RIPE Atlas Project state

Introduction

The RIPE Atlas project is a global network of probes that measure Internet connectivity and reachability. The probes are distributed around the world and are hosted by volunteers. The project is operated by the RIPE NCC, one of the five Regional Internet Registries (RIRs) that manage the allocation of IP addresses and AS numbers.

History of project

The RIPE Atlas project was launched in 2010. The project was created to provide a global, distributed, and open platform for Internet measurement. The project was designed to be easy to use and to provide a wide range of measurement capabilities. The project has grown rapidly since its launch, at 2023 there are 12081 probes connected.

Project goals

The RIPE Atlas project has several goals. The project is designed to provide a global, distributed, and open platform for Internet measurement. The project is also designed to be easy to use and to provide a wide range of measurement capabilities. The project is intended to help improve the security, stability, and resilience of the Internet. The project is also intended to help improve the performance and reliability of the Internet. But one of problems is that project doesn’t add direct value to RIPE NCC members, so it’s hard to justify the costs of the project. We believe with slight changes in project direction and more active community involvement we can make it more valuable and usable for the community.

Project architecture

While source code is open, project architecture is not documented. This requires reverse engineering to understand how the project works. This is a significant barrier to entry for new contributors. We believe that documenting the project architecture would make it easier for new contributors to get involved and would help to grow the community around the project.

Project state

2015 Article

  • Cloudera’s Hadoop distribution
  • two clusters with 119 servers
  • HDFS 400TB, 3.5TB RAM, and peak cluster bandwidth of 80Gbit/s (~32GB ram per server?)

Initiative status

  • Research

Questions to answer

  • Last 2 years there is a lot of complaints about the project abandonment, lack of updates, and communication with the community. What is the current state of the project?
  • Some important questions in maillist left unanswered link
  • Github repositories have no updates for 1-2 years (state at 1 May 2024) link link
  • Github maintainers are not active, not reviewing PRs, not responding to issues
  • No communication about development process with community (roadmap, plans, weekly updates)
  • Project code is non-portable, visible legacy from Lantronix times, which limits the ability to run it on different platforms. With some upstreaming efforts we can get much greater coverage.
  • Choice of platforms quite exotic, while much more common platforms are available.

Discussion

Short discussion in telegram about opensource, community-funded projects, and how they should be managed, and accountability turned into argument, that certain parts of typical opensource projects are not applicable to RIPE NCC projects, and that RIPE NCC is not a typical opensource project.

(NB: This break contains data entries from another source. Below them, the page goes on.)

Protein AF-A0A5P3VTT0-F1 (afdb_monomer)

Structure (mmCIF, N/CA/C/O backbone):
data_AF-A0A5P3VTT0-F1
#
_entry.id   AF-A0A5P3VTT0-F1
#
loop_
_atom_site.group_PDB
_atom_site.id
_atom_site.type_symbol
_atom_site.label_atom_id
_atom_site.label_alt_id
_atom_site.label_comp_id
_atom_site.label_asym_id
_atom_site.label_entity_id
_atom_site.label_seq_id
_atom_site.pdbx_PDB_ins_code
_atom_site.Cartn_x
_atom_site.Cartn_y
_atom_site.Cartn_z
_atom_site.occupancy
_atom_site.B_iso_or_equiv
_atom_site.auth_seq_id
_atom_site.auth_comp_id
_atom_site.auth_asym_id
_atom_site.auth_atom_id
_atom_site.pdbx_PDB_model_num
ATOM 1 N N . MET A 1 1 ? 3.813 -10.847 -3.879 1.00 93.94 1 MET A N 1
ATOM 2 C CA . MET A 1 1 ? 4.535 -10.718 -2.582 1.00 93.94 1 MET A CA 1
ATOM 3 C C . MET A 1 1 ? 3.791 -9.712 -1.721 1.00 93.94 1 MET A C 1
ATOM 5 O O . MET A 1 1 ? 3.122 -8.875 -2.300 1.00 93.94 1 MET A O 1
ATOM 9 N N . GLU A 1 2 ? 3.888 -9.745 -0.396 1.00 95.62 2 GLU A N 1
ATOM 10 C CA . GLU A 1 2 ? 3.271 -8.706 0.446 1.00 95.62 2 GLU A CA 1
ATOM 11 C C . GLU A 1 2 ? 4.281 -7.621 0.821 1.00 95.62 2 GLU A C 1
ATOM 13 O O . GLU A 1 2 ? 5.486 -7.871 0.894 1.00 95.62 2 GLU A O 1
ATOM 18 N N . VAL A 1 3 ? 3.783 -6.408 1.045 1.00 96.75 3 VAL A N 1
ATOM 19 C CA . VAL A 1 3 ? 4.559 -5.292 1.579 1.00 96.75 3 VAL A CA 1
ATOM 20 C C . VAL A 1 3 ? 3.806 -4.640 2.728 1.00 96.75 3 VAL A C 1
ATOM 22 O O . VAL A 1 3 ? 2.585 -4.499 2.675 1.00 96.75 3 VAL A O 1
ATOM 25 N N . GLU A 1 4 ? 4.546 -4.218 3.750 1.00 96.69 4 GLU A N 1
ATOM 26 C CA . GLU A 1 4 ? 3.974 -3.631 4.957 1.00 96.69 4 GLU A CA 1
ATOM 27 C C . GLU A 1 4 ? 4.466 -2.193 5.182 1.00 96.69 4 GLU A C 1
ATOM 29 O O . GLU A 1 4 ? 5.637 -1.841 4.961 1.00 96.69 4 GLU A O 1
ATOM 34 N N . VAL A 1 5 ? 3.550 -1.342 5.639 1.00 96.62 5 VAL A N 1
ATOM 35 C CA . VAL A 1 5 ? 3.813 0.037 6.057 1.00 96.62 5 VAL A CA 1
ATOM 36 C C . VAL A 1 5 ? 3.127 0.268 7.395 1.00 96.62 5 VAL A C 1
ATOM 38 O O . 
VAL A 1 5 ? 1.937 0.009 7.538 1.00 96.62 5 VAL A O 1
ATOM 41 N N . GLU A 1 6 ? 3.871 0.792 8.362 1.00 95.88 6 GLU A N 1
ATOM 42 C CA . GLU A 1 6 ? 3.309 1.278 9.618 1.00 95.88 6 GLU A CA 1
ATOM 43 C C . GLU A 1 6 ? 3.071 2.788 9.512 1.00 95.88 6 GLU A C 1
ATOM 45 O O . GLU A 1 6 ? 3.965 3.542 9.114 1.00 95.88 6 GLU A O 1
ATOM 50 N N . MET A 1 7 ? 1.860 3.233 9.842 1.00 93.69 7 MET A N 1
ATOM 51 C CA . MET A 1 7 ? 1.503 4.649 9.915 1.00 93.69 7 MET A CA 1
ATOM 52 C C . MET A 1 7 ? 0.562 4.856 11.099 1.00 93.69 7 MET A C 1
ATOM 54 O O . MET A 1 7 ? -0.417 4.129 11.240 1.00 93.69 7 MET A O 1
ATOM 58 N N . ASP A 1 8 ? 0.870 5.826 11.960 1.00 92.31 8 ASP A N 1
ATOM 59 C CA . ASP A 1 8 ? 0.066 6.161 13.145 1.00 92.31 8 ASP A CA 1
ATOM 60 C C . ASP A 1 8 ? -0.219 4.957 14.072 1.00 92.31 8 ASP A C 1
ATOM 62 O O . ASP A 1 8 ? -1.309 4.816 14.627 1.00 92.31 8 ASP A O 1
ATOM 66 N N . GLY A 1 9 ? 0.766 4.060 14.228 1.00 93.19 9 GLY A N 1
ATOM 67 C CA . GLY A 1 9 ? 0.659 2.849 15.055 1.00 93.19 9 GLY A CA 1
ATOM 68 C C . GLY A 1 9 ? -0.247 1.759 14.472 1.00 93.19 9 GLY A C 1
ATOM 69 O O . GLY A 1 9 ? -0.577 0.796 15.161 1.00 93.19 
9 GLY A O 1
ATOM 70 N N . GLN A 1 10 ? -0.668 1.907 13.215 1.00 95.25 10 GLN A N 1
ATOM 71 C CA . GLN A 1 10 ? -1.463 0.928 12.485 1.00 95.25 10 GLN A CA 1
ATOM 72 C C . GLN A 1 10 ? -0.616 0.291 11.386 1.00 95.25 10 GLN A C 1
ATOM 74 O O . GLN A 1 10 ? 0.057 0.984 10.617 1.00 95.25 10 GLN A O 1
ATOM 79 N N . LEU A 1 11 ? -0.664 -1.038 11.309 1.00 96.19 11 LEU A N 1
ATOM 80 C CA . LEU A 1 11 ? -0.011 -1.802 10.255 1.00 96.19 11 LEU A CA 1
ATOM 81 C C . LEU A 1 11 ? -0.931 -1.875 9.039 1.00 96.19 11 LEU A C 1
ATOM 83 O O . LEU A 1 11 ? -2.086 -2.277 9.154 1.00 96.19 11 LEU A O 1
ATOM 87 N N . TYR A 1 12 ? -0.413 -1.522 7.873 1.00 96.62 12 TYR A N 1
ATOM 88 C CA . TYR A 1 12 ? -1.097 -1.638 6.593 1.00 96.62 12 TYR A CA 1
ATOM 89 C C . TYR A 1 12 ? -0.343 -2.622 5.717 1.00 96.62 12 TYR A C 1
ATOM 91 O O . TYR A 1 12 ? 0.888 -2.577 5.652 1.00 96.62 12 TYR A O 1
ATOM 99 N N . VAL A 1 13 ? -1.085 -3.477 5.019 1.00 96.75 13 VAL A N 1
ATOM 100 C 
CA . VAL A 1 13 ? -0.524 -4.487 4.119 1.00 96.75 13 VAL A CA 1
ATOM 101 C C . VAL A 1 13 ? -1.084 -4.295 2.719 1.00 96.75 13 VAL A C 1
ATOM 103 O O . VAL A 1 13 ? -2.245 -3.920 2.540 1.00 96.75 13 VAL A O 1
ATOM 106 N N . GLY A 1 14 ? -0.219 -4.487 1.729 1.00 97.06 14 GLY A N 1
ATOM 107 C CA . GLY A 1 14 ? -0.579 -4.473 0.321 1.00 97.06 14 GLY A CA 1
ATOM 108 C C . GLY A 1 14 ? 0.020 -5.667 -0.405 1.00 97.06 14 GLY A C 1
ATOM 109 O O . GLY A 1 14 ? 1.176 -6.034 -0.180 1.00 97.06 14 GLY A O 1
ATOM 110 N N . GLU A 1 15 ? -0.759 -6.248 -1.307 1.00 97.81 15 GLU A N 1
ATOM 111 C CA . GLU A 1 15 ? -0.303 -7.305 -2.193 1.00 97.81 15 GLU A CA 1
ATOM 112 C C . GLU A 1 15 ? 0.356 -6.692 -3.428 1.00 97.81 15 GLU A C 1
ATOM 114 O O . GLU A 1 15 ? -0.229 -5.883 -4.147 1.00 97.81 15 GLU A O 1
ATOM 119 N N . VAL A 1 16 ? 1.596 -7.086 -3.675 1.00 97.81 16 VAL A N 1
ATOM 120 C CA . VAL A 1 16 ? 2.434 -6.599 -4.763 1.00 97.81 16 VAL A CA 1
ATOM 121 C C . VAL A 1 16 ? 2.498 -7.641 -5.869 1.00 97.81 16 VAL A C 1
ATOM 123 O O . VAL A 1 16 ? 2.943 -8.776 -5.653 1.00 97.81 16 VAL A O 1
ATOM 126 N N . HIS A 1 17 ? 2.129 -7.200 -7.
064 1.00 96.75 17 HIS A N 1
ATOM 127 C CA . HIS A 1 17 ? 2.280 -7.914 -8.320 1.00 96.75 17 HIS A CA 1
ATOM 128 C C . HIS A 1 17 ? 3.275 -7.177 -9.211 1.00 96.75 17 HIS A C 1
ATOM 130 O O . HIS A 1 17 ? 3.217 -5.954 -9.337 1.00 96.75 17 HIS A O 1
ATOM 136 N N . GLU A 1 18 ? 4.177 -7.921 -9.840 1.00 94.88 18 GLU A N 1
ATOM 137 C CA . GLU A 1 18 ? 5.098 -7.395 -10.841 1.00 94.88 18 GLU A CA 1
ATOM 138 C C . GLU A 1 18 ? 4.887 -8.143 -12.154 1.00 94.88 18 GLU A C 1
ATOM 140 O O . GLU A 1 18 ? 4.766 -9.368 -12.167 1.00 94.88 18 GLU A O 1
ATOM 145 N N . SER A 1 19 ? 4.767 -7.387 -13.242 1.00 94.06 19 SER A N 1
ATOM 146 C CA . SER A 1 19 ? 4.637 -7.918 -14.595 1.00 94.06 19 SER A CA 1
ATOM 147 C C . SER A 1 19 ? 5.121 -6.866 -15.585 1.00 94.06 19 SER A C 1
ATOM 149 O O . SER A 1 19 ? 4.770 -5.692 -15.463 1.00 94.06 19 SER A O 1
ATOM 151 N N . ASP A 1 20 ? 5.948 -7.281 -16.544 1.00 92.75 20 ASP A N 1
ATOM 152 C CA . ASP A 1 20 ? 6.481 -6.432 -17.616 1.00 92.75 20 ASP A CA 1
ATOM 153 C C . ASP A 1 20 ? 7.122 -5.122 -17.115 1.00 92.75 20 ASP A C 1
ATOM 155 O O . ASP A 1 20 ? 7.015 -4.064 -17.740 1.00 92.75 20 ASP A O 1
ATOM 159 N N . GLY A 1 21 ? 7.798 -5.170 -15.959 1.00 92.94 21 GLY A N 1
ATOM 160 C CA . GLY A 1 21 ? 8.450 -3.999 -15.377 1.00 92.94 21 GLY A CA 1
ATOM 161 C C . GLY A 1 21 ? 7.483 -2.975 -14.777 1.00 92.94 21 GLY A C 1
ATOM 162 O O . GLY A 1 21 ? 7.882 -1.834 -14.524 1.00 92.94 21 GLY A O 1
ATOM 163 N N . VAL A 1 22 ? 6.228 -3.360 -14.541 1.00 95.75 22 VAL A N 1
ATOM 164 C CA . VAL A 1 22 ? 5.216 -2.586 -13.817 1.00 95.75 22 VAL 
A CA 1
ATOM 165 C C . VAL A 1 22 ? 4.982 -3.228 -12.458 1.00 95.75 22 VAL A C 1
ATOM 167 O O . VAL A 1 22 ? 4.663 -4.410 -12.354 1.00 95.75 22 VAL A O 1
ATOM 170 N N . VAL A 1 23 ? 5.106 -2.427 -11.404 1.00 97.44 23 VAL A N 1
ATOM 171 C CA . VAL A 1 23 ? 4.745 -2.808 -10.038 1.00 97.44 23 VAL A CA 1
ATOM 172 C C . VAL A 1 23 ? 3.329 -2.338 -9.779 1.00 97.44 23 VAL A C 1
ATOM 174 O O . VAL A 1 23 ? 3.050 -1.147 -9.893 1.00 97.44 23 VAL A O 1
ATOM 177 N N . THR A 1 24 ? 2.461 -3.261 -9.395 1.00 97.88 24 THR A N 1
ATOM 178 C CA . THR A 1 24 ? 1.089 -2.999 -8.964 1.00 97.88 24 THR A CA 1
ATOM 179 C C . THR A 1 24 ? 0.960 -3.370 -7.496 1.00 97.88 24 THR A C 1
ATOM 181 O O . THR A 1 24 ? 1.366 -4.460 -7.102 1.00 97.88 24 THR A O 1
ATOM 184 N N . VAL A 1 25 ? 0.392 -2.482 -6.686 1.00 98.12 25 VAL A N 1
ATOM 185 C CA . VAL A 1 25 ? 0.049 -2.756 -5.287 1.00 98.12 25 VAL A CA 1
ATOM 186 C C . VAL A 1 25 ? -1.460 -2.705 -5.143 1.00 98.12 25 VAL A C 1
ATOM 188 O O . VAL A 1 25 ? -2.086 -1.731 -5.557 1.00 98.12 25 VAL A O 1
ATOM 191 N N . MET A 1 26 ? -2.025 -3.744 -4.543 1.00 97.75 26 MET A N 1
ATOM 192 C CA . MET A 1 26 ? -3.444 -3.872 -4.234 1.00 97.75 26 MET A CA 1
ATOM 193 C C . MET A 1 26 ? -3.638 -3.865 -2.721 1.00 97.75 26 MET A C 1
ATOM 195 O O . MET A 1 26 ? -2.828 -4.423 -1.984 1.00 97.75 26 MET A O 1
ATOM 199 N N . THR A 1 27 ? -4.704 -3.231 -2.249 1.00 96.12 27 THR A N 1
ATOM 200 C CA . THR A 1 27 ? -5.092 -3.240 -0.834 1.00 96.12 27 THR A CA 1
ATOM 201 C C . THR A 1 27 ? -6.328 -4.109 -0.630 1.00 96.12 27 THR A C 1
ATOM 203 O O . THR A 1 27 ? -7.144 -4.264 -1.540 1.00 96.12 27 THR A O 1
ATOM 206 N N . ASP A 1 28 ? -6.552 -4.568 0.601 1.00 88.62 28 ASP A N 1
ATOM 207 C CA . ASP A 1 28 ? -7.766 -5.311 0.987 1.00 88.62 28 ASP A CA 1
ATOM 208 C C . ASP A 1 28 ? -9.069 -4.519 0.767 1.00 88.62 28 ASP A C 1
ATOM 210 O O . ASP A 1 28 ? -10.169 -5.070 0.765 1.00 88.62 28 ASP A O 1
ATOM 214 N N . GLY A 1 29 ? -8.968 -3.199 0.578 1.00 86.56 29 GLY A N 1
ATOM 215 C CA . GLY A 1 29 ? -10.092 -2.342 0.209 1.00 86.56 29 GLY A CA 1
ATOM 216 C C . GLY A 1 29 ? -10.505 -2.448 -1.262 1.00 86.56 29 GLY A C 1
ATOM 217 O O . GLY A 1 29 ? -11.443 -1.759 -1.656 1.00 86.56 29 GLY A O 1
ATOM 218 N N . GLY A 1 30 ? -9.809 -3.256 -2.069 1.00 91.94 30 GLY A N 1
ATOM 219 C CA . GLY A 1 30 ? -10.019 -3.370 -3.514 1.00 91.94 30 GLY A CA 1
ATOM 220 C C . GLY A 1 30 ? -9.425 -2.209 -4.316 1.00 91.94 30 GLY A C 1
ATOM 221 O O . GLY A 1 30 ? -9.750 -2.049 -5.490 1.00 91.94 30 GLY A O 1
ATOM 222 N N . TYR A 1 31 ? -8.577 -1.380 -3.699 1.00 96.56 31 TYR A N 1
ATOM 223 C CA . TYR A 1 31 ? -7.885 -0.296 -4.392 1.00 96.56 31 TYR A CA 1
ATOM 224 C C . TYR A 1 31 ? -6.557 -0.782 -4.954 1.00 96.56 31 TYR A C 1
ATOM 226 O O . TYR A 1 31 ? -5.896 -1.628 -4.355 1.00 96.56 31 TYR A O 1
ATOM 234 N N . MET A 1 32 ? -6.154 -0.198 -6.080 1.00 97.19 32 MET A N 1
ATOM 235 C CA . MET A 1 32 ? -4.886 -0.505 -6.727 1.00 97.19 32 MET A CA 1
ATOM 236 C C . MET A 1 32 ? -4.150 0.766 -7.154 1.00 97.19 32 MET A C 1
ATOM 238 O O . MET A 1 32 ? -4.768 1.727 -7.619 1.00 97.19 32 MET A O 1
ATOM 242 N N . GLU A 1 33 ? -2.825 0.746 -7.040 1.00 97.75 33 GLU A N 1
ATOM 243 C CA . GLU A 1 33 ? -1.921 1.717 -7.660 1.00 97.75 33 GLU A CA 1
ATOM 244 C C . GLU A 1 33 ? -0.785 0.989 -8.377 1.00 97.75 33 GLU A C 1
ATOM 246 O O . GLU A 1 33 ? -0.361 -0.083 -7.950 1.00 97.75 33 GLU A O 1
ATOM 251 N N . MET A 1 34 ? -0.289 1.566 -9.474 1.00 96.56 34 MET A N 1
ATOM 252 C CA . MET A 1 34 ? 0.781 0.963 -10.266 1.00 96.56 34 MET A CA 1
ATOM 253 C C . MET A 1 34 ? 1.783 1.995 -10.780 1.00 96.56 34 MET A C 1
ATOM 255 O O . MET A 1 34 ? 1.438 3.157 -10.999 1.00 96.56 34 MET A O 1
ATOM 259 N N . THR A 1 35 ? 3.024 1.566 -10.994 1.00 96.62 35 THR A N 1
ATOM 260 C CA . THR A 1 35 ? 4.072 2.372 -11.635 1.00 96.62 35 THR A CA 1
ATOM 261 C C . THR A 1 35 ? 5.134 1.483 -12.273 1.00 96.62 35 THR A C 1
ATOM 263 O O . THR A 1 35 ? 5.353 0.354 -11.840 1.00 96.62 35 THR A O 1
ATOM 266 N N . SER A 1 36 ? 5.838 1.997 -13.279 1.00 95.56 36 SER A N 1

what you should remember is that a lot of the software the NCC develops is not typical open source projects, it is software specifically made for the NCC

On my opinion if this is considered seriously and there is no intention to make process more transparent and project community-driven, then there is serious reason to fork Atlas initiative and make it community-driven, and opensource, and make it more valuable for the community and find proper sponsorship. By this reason i am not willing to publish project roadmap proposal, as situation might turn into fair competition between community-driven project and RIPE NCC project.